Dynamic memory allocation

Hi,

I am trying to process line by line of a file. But I should not be allocating static allocation for reading the contents of the file. The memory should be dynamically allocated. The confusion here is how do I determine the size of each line, put it into a buffer with the memory allocated with the size of the line?

Is there any optimised way to do this?

Thanks,
Anitha

size of a line means its length right??

Yes, the length of each line.

Suppose I have a file with the lines:
Today is tuesday.
Tomorrow is Wednesday.

I have to find the length of the first line which I can do by character by character reading till I reach a '\n' with a count of the number of characters but then I have to go back to the beginning of the line again to read the contents of the line and put in the buffer which is allocated the number I obtained by the first level of counting.

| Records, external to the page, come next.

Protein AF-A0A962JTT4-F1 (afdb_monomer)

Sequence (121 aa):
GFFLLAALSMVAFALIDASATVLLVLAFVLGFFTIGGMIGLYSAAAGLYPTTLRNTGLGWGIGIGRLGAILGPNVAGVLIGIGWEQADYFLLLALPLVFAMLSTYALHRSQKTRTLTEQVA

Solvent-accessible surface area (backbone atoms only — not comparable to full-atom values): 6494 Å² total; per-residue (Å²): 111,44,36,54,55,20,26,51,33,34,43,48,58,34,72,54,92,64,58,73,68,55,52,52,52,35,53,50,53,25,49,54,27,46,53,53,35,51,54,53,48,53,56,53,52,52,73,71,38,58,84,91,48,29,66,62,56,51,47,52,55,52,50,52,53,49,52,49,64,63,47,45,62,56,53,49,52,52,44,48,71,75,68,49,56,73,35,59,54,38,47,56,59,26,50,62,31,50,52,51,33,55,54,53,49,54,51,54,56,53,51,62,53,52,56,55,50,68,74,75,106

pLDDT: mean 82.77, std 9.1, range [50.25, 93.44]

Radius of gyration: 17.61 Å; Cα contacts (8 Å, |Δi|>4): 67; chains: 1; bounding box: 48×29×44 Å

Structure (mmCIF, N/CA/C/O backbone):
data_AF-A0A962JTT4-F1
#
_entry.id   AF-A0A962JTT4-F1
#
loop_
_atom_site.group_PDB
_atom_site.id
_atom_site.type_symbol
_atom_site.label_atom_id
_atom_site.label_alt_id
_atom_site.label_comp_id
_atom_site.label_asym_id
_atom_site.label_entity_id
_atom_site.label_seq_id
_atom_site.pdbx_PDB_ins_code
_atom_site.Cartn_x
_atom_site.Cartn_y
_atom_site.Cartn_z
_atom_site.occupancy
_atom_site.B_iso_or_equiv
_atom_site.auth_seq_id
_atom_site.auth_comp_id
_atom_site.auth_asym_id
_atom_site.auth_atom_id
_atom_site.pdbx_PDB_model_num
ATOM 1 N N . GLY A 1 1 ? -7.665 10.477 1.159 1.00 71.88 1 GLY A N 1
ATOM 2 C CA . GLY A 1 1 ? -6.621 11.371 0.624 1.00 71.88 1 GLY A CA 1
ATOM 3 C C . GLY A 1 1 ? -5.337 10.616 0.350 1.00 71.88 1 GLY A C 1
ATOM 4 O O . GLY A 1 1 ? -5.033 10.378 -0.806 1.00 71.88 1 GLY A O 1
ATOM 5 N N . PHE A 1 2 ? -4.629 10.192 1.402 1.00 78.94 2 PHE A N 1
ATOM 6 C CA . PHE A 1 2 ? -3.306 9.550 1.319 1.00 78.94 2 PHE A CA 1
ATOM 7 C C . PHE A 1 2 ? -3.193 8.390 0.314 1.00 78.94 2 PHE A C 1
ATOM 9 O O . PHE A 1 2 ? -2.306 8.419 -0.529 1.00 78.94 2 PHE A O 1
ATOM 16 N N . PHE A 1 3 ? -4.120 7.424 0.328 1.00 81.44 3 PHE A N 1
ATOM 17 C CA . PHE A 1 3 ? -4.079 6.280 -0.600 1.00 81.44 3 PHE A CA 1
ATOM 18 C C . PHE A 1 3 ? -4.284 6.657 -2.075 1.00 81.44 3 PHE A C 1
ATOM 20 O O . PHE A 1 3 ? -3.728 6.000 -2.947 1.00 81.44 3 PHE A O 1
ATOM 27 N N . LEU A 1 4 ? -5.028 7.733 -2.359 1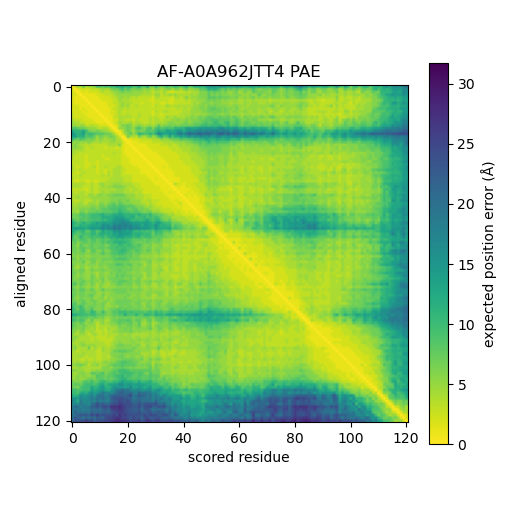.00 83.12 4 LEU A N 1
ATOM 28 C CA . LEU A 1 4 ? -5.218 8.227 -3.728 1.00 83.12 4 LEU A CA 1
ATOM 29 C C . LEU A 1 4 ? -3.922 8.861 -4.244 1.00 83.12 4 LEU A C 1
ATOM 31 O O . LEU A 1 4 ? -3.492 8.557 -5.350 1.00 83.12 4 LEU A O 1
ATOM 35 N N . LEU A 1 5 ? -3.273 9.695 -3.424 1.00 85.25 5 LEU A N 1
ATOM 36 C CA . LEU A 1 5 ? -1.982 10.296 -3.773 1.00 85.25 5 LEU A CA 1
ATOM 37 C C . LEU A 1 5 ? -0.900 9.230 -3.954 1.00 85.25 5 LEU A C 1
ATOM 39 O O . LEU A 1 5 ? -0.164 9.282 -4.930 1.00 85.25 5 LEU A O 1
ATOM 43 N N . ALA A 1 6 ? -0.864 8.224 -3.077 1.00 85.25 6 ALA A N 1
ATOM 44 C CA . ALA A 1 6 ? 0.035 7.087 -3.230 1.00 85.25 6 ALA A CA 1
ATOM 45 C C . ALA A 1 6 ? -0.232 6.314 -4.537 1.00 85.25 6 ALA A C 1
ATOM 47 O O . ALA A 1 6 ? 0.714 6.001 -5.253 1.00 85.25 6 ALA A O 1
ATOM 48 N N . ALA A 1 7 ? -1.499 6.066 -4.900 1.00 84.69 7 ALA A N 1
ATOM 49 C CA . ALA A 1 7 ? -1.848 5.404 -6.159 1.00 84.69 7 ALA A CA 1
ATOM 50 C C . ALA A 1 7 ? -1.422 6.227 -7.386 1.00 84.69 7 ALA A C 1
ATOM 52 O O . ALA A 1 7 ? -0.845 5.680 -8.320 1.00 84.69 7 ALA A O 1
ATOM 53 N N . LEU A 1 8 ? -1.643 7.545 -7.370 1.00 86.62 8 LEU A N 1
ATOM 54 C CA . LEU A 1 8 ? -1.200 8.435 -8.447 1.00 86.62 8 LEU A CA 1
ATOM 55 C C . LEU A 1 8 ? 0.326 8.454 -8.577 1.00 86.62 8 LEU A C 1
ATOM 57 O O . LEU A 1 8 ? 0.839 8.357 -9.688 1.00 86.62 8 LEU A O 1
ATOM 61 N N . SER A 1 9 ? 1.054 8.536 -7.460 1.00 84.06 9 SER A N 1
ATOM 62 C CA . SER A 1 9 ? 2.518 8.466 -7.464 1.00 84.06 9 SER A CA 1
ATOM 63 C C . SER A 1 9 ? 3.032 7.116 -7.965 1.00 84.06 9 SER A C 1
ATOM 65 O O . SER A 1 9 ? 4.034 7.088 -8.669 1.00 84.06 9 SER A O 1
ATOM 67 N N . MET A 1 10 ? 2.337 6.015 -7.658 1.00 86.44 10 MET A N 1
ATOM 68 C CA . MET A 1 10 ? 2.665 4.672 -8.149 1.00 86.44 10 MET A CA 1
ATOM 69 C C . MET A 1 10 ? 2.493 4.562 -9.667 1.00 86.44 10 MET A C 1
ATOM 71 O O . MET A 1 10 ? 3.378 4.068 -10.355 1.00 86.44 10 MET A O 1
ATOM 75 N N . VAL A 1 11 ? 1.375 5.061 -10.201 1.00 87.25 11 VAL A N 1
ATOM 76 C CA . VAL A 1 11 ? 1.112 5.075 -11.649 1.00 87.25 11 VAL A CA 1
ATOM 77 C C . VAL A 1 11 ? 2.109 5.981 -12.371 1.00 87.25 11 VAL A C 1
ATOM 79 O O . VAL A 1 11 ? 2.639 5.602 -13.410 1.00 87.25 11 VAL A O 1
ATOM 82 N N . ALA A 1 12 ? 2.420 7.149 -11.803 1.00 84.62 12 ALA A N 1
ATOM 83 C CA . ALA A 1 12 ? 3.449 8.033 -12.338 1.00 84.62 12 ALA A CA 1
ATOM 84 C C . ALA A 1 12 ? 4.829 7.355 -12.346 1.00 84.62 12 ALA A C 1
ATOM 86 O O . ALA A 1 12 ? 5.542 7.447 -13.334 1.00 84.62 12 ALA A O 1
ATOM 87 N N . PHE A 1 13 ? 5.185 6.628 -11.284 1.00 84.75 13 PHE A N 1
ATOM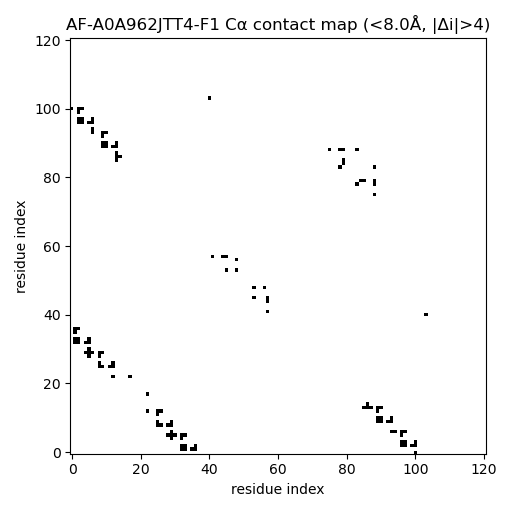 88 C CA . PHE A 1 13 ? 6.424 5.850 -11.227 1.00 84.75 13 PHE A CA 1
ATOM 89 C C . PHE A 1 13 ? 6.464 4.722 -12.269 1.00 84.75 13 PHE A C 1
ATOM 91 O O . PHE A 1 13 ? 7.529 4.422 -12.792 1.00 84.75 13 PHE A O 1
ATOM 98 N N . ALA A 1 14 ? 5.317 4.114 -12.584 1.00 83.12 14 ALA A N 1
ATOM 99 C CA . ALA A 1 14 ? 5.223 3.030 -13.558 1.00 83.12 14 ALA A CA 1
ATOM 100 C C . ALA A 1 14 ? 5.324 3.503 -15.018 1.00 83.12 14 ALA A C 1
ATOM 102 O O . ALA A 1 14 ? 5.861 2.780 -15.846 1.00 83.12 14 ALA A O 1
ATOM 103 N N . LEU A 1 15 ? 4.777 4.680 -15.341 1.00 82.44 15 LEU A N 1
ATOM 104 C CA . LEU A 1 15 ? 4.630 5.152 -16.727 1.00 82.44 15 LEU A CA 1
ATOM 105 C C . LEU A 1 15 ? 5.695 6.166 -17.161 1.00 82.44 15 LEU A C 1
ATOM 107 O O . LEU A 1 15 ? 5.823 6.444 -18.352 1.00 82.44 15 LEU A O 1
ATOM 111 N N . ILE A 1 16 ? 6.401 6.787 -16.214 1.00 81.62 16 ILE A N 1
ATOM 112 C CA . ILE A 1 16 ? 7.381 7.831 -16.514 1.00 81.62 16 ILE A CA 1
ATOM 113 C C . ILE A 1 16 ? 8.776 7.208 -16.611 1.00 81.62 16 ILE A C 1
ATOM 115 O O . ILE A 1 16 ? 9.443 6.997 -15.599 1.00 81.62 16 ILE A O 1
ATOM 119 N N . ASP A 1 17 ? 9.258 7.033 -17.839 1.00 71.81 17 ASP A N 1
ATOM 120 C CA . ASP A 1 17 ? 10.679 6.816 -18.115 1.00 71.81 17 ASP A CA 1
ATOM 121 C C . ASP A 1 17 ? 11.438 8.147 -17.997 1.00 71.81 17 ASP A C 1
ATOM 123 O O . ASP A 1 17 ? 11.567 8.920 -18.949 1.00 71.81 17 ASP A O 1
ATOM 127 N N . ALA A 1 18 ? 11.909 8.456 -16.788 1.00 75.94 18 ALA A N 1
ATOM 128 C CA . ALA A 1 18 ? 12.687 9.659 -16.494 1.00 75.94 18 ALA A CA 1
ATOM 129 C C . ALA A 1 18 ? 14.079 9.333 -15.938 1.00 75.94 18 ALA A C 1
ATOM 131 O O . ALA A 1 18 ? 14.427 8.186 -15.664 1.00 75.94 18 ALA A O 1
ATOM 132 N N . SER A 1 19 ? 14.901 10.372 -15.762 1.00 83.06 19 SER A N 1
ATOM 133 C CA . SER A 1 19 ? 16.229 10.223 -15.165 1.00 83.06 19 SER A CA 1
ATOM 134 C C . SER A 1 19 ? 16.149 9.608 -13.762 1.00 83.06 19 SER A C 1
ATOM 136 O O . SER A 1 19 ? 15.168 9.798 -13.037 1.00 83.06 19 SER A O 1
ATOM 138 N N . ALA A 1 20 ? 17.213 8.914 -13.347 1.00 84.25 20 ALA A N 1
ATOM 139 C CA . ALA A 1 20 ? 17.287 8.240 -12.047 1.00 84.25 20 ALA A CA 1
ATOM 140 C C . ALA A 1 20 ? 16.887 9.151 -10.868 1.00 84.25 20 ALA A C 1
ATOM 142 O O . ALA A 1 20 ? 16.230 8.708 -9.928 1.00 84.25 20 ALA A O 1
ATOM 143 N N . THR A 1 21 ? 17.216 10.443 -10.942 1.00 88.56 21 THR A N 1
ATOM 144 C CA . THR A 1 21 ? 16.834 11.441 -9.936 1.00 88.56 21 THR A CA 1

Why dont you construct a buffer of some size say 1024. Initialize the buffer contents with 0. As you read each character put that character into the buffer. Once the line is done, you have the length as well as the contents. Create your new memory with that length and do a memcpy (destination, source, length) to copy the contents.

this wont work for lines that are greater than size 1024

instead, parse through the line and then do a dynamic allocation and copy the contents, free that.

But throughput will suffer here as memory is allocated and deallocated each time for parsing a line. Instead of a big buffer size like 1KB or 2 KB ask Vino suggested can be safely used.

Maybe this will help?

Any compelling reason to go for a dynamic solution??
A static solution may not be optimized but a dynamic solution would be expensive in terms of mp units.

This is one of those problems that I've always enjoyed because most of the text processing utilities we use have statically defined or user defined limits in moving parts. (Think gawk, perl, etc...).
The Heathfield link is as good an interface as I've seen.
A quick (and easily broken) data structure and some logic for working with the idea.



typedef struct _line {
int len;
long lineno;
char *record;
struct _line *prv;
} LINE;

LINE *newallocline(int l, long rno, char *data, LINE *prv) {
LINE *new = NULL;

                    if ( (new = malloc(sizeof(new))) == NULL) {return NULL;}
                    new->record = malloc(l * sizeof(char));
                    if (new->record == NULL) {free(new); new = NULL; return NULL;}
                    strncpy(new->record,data,l);
                    new->lineno = rno;
                    new->prv = prv;
                    return new;
}                    
                                      
/*pseudo code
*prv = NULL;
* while (gets input into absurdly static large_buffer (500000 characters) for line)
        if ( (cnew = newallocline(strlen(large_buffer),cnt++,large_buffer,prv)) == NULL) {error();}
        prv = cnew;
}
*/

I have a programming test where it is mandatory that only dynamic allocation should be done for any file manipulations.

Is it some kind of classwork problem ?

Rules for these UNIX forums:

  • Don't ask about homework
  • Don't ask about homework
  • Don't ask about homework

Nonetheless, this is a really important question that should be answered, because, by golly, I was working on it today.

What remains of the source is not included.